DESCRIPTION OF THE TASK: Going down the listing below, print exactly each line from the one with "ATOM 72 N N" up to and including the one with "ATOM 76 O O", and skip the rest.

□ □ □ □ □ □ □

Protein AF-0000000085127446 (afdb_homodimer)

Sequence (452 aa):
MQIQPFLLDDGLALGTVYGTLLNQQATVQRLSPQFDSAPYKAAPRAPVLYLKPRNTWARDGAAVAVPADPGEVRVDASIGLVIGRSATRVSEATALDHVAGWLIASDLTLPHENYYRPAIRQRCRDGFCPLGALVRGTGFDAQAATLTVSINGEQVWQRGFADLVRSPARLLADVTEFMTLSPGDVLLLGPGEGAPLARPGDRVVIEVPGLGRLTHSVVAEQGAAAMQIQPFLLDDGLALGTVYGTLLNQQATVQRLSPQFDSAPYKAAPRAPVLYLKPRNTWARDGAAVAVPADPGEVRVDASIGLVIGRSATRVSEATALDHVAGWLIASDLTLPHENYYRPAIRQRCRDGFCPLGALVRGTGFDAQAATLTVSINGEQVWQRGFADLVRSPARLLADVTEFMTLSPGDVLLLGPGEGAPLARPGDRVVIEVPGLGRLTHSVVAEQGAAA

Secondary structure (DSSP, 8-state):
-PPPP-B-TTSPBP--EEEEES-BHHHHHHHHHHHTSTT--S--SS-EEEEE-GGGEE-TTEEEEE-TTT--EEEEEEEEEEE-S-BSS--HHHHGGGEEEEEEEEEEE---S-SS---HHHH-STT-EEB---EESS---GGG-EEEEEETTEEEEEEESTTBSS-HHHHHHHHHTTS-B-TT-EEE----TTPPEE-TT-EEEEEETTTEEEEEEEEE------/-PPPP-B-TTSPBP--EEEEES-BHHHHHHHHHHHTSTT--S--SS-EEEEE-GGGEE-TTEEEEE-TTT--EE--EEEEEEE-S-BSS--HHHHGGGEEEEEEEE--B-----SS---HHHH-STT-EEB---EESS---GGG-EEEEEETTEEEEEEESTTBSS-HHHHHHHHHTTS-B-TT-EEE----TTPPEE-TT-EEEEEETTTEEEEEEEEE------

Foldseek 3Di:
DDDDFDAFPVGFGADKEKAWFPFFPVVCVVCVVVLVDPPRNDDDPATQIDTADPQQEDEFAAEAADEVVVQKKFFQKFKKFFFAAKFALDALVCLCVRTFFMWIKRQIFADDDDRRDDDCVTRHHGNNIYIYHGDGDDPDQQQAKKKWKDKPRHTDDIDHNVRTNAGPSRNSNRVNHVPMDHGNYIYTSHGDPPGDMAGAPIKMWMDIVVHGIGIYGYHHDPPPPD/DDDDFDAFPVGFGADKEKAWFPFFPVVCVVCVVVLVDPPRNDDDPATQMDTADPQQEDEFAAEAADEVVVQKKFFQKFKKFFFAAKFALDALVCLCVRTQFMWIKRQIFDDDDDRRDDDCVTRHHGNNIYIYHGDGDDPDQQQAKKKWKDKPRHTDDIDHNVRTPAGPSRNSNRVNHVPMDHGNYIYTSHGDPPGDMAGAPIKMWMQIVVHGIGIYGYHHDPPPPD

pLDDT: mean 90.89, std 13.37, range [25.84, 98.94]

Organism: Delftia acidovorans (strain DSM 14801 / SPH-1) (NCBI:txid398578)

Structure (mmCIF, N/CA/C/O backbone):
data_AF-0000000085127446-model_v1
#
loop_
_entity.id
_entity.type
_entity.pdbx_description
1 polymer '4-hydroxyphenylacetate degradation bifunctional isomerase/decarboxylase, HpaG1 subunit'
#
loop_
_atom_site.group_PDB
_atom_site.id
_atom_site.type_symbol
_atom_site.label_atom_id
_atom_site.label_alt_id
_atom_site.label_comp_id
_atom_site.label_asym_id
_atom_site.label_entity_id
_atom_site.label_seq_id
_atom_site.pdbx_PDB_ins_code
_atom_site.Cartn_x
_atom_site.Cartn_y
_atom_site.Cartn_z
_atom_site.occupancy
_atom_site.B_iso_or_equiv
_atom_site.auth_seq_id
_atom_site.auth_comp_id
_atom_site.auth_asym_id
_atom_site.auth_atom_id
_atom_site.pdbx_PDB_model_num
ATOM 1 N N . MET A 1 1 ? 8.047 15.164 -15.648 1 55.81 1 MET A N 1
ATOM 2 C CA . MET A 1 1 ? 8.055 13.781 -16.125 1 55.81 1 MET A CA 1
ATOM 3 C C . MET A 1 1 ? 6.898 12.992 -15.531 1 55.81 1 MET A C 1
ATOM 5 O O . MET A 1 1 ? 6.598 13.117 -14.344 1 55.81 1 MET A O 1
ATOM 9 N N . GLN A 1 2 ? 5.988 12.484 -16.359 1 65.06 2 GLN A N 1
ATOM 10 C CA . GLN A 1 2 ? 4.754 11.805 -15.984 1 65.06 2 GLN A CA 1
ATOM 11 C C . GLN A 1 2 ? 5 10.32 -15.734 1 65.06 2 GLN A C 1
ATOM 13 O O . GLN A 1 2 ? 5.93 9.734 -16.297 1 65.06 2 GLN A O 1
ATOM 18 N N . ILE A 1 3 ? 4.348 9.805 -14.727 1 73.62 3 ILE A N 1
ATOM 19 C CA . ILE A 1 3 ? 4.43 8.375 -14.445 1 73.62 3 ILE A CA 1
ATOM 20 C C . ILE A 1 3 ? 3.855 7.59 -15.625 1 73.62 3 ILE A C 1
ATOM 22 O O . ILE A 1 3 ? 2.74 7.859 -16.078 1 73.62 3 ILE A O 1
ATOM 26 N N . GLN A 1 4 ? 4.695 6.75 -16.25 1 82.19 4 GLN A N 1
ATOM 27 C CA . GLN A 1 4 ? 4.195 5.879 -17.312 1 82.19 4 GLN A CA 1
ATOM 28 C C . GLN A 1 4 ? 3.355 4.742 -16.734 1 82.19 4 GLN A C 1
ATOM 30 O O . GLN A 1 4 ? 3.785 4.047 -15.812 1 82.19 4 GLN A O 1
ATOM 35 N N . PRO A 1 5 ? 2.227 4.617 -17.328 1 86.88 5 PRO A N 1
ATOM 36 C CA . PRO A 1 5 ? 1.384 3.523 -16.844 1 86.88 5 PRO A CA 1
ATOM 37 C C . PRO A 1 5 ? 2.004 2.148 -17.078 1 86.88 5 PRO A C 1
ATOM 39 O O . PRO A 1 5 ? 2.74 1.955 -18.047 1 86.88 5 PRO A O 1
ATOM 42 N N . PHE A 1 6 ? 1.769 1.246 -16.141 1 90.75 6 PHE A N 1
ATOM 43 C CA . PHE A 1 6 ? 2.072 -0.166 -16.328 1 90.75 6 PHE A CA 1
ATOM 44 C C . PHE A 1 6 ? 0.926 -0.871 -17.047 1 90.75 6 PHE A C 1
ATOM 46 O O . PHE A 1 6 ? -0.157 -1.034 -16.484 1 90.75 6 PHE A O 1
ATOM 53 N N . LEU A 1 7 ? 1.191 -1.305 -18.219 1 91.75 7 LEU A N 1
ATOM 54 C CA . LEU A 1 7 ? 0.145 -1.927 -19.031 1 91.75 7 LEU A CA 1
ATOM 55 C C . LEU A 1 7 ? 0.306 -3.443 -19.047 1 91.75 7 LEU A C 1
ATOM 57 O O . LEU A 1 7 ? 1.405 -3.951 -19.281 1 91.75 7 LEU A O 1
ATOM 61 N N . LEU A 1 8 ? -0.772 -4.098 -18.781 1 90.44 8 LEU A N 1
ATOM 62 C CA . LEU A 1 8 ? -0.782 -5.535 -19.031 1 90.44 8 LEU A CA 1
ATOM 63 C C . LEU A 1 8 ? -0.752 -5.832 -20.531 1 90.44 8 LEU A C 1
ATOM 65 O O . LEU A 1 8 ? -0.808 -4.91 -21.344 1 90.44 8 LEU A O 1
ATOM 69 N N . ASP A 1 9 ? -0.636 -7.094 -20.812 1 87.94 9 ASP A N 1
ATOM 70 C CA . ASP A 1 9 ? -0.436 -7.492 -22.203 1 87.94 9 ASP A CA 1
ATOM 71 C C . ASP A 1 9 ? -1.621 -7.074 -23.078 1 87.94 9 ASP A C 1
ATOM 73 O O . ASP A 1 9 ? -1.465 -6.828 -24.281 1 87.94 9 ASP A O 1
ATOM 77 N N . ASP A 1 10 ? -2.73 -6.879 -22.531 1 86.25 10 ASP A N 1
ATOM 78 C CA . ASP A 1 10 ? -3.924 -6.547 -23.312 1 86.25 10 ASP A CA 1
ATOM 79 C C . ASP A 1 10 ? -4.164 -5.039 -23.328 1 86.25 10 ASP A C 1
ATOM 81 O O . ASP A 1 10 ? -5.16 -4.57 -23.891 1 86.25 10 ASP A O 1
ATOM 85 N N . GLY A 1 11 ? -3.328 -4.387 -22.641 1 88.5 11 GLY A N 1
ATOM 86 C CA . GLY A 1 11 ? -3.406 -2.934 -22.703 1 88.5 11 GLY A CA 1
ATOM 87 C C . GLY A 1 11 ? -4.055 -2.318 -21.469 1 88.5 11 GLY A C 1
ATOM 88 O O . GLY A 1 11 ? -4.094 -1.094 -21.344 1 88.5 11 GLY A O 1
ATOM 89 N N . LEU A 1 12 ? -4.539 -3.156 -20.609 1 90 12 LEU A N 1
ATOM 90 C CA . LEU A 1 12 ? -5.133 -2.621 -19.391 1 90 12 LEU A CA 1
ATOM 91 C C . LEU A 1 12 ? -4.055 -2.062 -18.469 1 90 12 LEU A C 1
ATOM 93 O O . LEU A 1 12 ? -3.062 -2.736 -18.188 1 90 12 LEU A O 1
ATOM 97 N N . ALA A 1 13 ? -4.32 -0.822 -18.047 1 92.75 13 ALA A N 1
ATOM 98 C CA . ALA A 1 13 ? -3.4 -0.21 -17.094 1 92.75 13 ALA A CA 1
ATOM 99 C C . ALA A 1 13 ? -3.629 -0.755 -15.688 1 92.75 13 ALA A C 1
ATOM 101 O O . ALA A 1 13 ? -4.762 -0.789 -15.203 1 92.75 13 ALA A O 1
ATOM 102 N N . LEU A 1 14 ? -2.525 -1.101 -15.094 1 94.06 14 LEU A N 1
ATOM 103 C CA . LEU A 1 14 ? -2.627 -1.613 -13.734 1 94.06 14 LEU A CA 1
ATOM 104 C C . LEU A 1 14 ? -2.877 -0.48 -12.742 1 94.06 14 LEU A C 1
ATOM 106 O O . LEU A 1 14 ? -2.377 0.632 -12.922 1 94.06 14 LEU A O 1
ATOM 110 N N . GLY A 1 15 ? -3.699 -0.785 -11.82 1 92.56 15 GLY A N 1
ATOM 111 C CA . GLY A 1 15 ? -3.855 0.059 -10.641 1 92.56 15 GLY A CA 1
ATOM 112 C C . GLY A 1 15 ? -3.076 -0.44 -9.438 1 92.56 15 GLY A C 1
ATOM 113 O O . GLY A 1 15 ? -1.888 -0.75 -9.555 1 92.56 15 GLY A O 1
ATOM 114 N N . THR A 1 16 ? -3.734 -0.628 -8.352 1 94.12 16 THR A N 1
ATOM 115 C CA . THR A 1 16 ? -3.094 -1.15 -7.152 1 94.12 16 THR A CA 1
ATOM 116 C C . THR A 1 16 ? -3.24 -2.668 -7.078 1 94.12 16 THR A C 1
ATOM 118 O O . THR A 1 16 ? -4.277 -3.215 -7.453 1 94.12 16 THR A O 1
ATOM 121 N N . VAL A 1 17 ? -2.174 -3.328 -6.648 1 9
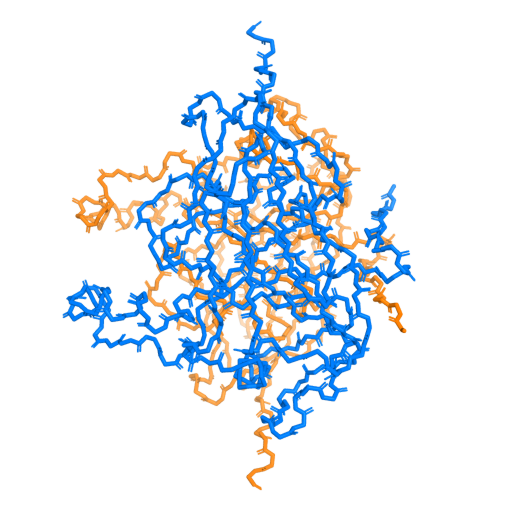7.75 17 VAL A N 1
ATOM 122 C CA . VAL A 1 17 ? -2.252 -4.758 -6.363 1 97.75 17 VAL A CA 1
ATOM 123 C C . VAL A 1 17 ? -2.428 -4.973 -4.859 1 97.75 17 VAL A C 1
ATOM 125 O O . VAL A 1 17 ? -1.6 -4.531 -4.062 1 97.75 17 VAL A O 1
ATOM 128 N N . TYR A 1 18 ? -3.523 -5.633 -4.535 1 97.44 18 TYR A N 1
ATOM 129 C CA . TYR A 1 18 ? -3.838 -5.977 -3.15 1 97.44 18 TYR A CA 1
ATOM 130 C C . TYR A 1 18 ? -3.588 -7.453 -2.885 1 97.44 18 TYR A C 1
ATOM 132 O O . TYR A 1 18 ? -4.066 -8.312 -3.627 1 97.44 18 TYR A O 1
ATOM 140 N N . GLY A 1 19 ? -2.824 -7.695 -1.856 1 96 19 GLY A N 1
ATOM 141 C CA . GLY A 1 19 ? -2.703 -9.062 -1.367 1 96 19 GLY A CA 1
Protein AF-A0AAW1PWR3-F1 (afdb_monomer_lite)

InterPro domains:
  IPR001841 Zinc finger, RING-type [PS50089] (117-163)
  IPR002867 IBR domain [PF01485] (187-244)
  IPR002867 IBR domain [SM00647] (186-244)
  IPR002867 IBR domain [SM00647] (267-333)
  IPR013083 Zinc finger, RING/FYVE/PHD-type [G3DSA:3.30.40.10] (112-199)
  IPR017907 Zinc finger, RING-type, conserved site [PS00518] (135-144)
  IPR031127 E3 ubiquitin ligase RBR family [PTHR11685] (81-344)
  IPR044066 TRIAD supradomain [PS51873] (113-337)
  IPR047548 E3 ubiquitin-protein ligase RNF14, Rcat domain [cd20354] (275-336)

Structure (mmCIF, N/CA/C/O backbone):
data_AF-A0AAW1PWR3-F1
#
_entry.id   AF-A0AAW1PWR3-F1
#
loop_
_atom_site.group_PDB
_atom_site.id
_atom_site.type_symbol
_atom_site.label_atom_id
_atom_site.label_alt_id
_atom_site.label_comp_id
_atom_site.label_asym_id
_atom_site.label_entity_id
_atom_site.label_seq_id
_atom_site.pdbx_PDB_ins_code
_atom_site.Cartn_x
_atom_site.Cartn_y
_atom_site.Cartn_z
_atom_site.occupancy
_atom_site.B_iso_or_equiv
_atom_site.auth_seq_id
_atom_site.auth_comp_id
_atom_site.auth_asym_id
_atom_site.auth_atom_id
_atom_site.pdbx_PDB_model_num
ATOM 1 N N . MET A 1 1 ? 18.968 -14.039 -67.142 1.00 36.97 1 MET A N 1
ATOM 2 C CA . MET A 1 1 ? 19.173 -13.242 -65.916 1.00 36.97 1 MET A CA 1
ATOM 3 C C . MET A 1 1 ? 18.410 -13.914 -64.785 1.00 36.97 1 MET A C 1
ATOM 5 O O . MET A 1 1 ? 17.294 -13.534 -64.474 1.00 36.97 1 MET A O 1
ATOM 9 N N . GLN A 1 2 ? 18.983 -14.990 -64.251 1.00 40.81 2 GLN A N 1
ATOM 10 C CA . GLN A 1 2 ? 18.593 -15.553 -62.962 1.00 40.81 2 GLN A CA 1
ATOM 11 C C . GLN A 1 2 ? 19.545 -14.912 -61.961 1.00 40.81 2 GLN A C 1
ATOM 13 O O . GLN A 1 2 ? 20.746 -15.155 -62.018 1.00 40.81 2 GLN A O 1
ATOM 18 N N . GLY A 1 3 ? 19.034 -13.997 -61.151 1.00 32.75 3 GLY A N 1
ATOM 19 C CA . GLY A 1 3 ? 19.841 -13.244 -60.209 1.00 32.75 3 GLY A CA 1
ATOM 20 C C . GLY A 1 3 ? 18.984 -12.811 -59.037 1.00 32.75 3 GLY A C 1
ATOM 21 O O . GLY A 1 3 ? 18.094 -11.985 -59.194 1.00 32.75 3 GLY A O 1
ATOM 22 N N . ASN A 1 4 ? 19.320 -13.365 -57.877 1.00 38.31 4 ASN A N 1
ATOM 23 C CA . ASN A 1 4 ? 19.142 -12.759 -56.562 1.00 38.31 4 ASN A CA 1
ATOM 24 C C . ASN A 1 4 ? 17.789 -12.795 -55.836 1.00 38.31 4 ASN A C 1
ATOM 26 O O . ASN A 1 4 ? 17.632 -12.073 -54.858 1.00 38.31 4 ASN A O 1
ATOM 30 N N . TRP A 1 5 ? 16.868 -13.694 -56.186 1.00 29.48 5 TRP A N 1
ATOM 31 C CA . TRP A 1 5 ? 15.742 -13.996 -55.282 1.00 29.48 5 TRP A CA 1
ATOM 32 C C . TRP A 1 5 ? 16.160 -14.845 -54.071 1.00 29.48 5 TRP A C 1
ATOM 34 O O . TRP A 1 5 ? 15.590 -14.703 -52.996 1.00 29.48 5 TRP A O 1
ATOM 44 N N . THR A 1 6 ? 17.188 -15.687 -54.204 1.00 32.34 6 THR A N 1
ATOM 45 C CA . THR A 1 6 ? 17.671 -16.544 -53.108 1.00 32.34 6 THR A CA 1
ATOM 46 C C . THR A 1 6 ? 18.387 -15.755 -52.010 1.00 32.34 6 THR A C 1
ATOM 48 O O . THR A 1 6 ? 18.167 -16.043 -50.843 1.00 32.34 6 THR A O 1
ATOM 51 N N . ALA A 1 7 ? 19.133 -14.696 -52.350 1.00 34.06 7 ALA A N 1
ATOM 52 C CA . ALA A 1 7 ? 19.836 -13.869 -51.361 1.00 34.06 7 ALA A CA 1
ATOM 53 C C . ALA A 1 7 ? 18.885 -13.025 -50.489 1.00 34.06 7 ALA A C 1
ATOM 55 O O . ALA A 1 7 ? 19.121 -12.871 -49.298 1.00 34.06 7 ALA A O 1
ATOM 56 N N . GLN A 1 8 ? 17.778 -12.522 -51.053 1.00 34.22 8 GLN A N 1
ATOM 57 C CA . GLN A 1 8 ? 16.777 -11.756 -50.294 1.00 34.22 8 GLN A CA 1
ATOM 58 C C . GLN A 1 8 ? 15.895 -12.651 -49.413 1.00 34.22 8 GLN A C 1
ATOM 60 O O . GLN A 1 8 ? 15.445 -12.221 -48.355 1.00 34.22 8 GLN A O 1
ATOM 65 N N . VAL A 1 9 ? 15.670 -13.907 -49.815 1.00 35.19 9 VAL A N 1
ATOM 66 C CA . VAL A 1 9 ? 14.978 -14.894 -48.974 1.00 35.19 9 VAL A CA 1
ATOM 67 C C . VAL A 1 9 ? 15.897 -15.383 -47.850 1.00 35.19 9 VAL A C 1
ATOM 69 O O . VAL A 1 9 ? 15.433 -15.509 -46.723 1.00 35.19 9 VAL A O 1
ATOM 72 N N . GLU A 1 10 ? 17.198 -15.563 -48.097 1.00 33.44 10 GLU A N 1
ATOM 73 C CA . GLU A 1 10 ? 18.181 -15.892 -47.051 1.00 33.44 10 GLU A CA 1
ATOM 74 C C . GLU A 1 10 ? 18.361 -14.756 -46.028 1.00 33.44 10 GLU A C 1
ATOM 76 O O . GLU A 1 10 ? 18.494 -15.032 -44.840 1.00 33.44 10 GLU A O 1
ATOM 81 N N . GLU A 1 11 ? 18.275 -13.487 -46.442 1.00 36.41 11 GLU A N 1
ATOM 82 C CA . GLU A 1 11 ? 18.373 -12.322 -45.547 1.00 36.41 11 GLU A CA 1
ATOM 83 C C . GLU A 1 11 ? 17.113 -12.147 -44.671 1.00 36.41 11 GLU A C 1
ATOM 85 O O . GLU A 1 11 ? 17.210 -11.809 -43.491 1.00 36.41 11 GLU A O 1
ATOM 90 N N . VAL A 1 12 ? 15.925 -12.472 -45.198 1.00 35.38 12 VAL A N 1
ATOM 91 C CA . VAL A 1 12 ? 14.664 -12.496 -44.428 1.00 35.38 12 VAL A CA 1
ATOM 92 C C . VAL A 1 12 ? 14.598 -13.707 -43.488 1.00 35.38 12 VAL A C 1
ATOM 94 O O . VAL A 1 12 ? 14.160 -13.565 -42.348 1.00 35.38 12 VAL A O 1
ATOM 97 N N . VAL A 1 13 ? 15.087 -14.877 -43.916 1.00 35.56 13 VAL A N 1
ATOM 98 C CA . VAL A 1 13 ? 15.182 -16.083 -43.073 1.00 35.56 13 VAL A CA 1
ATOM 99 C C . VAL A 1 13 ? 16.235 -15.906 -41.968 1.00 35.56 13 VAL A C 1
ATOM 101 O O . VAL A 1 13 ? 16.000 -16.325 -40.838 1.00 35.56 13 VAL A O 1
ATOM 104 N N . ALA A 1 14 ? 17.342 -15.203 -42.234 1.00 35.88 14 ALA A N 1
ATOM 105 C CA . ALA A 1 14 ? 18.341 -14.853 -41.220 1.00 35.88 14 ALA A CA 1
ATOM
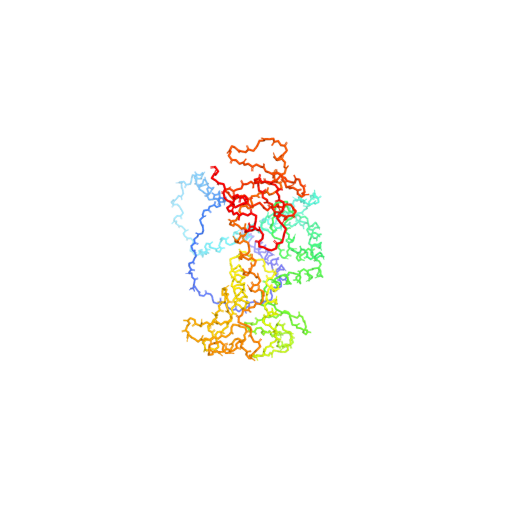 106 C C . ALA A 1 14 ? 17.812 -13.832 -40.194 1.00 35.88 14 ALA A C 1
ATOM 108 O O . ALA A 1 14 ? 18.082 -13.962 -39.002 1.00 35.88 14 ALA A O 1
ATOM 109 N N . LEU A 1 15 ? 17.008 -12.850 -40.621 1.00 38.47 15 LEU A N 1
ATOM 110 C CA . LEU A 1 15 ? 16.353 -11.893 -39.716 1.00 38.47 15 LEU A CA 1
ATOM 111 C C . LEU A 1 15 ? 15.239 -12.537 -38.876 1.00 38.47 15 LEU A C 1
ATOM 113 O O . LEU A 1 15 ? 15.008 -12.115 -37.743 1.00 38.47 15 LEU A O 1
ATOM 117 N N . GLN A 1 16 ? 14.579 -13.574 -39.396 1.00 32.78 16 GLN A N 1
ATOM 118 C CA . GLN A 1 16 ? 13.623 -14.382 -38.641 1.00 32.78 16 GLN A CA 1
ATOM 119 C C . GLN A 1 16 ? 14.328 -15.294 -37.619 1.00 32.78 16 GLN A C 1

□ □ □ □ □ □ □

TASK SOLUTION:
ATOM 72 N N . GLU A 1 10 ? 17.198 -15.563 -48.097 1.00 33.44 10 GLU A N 1
ATOM 73 C CA . GLU A 1 10 ? 18.181 -15.892 -47.051 1.00 33.44 10 GLU A CA 1
ATOM 74 C C . GLU A 1 10 ? 18.361 -14.756 -46.028 1.00 33.44 10 GLU A C 1
ATOM 76 O O . GLU A 1 10 ? 18.494 -15.032 -44.840 1.00 33.44 10 GLU A O 1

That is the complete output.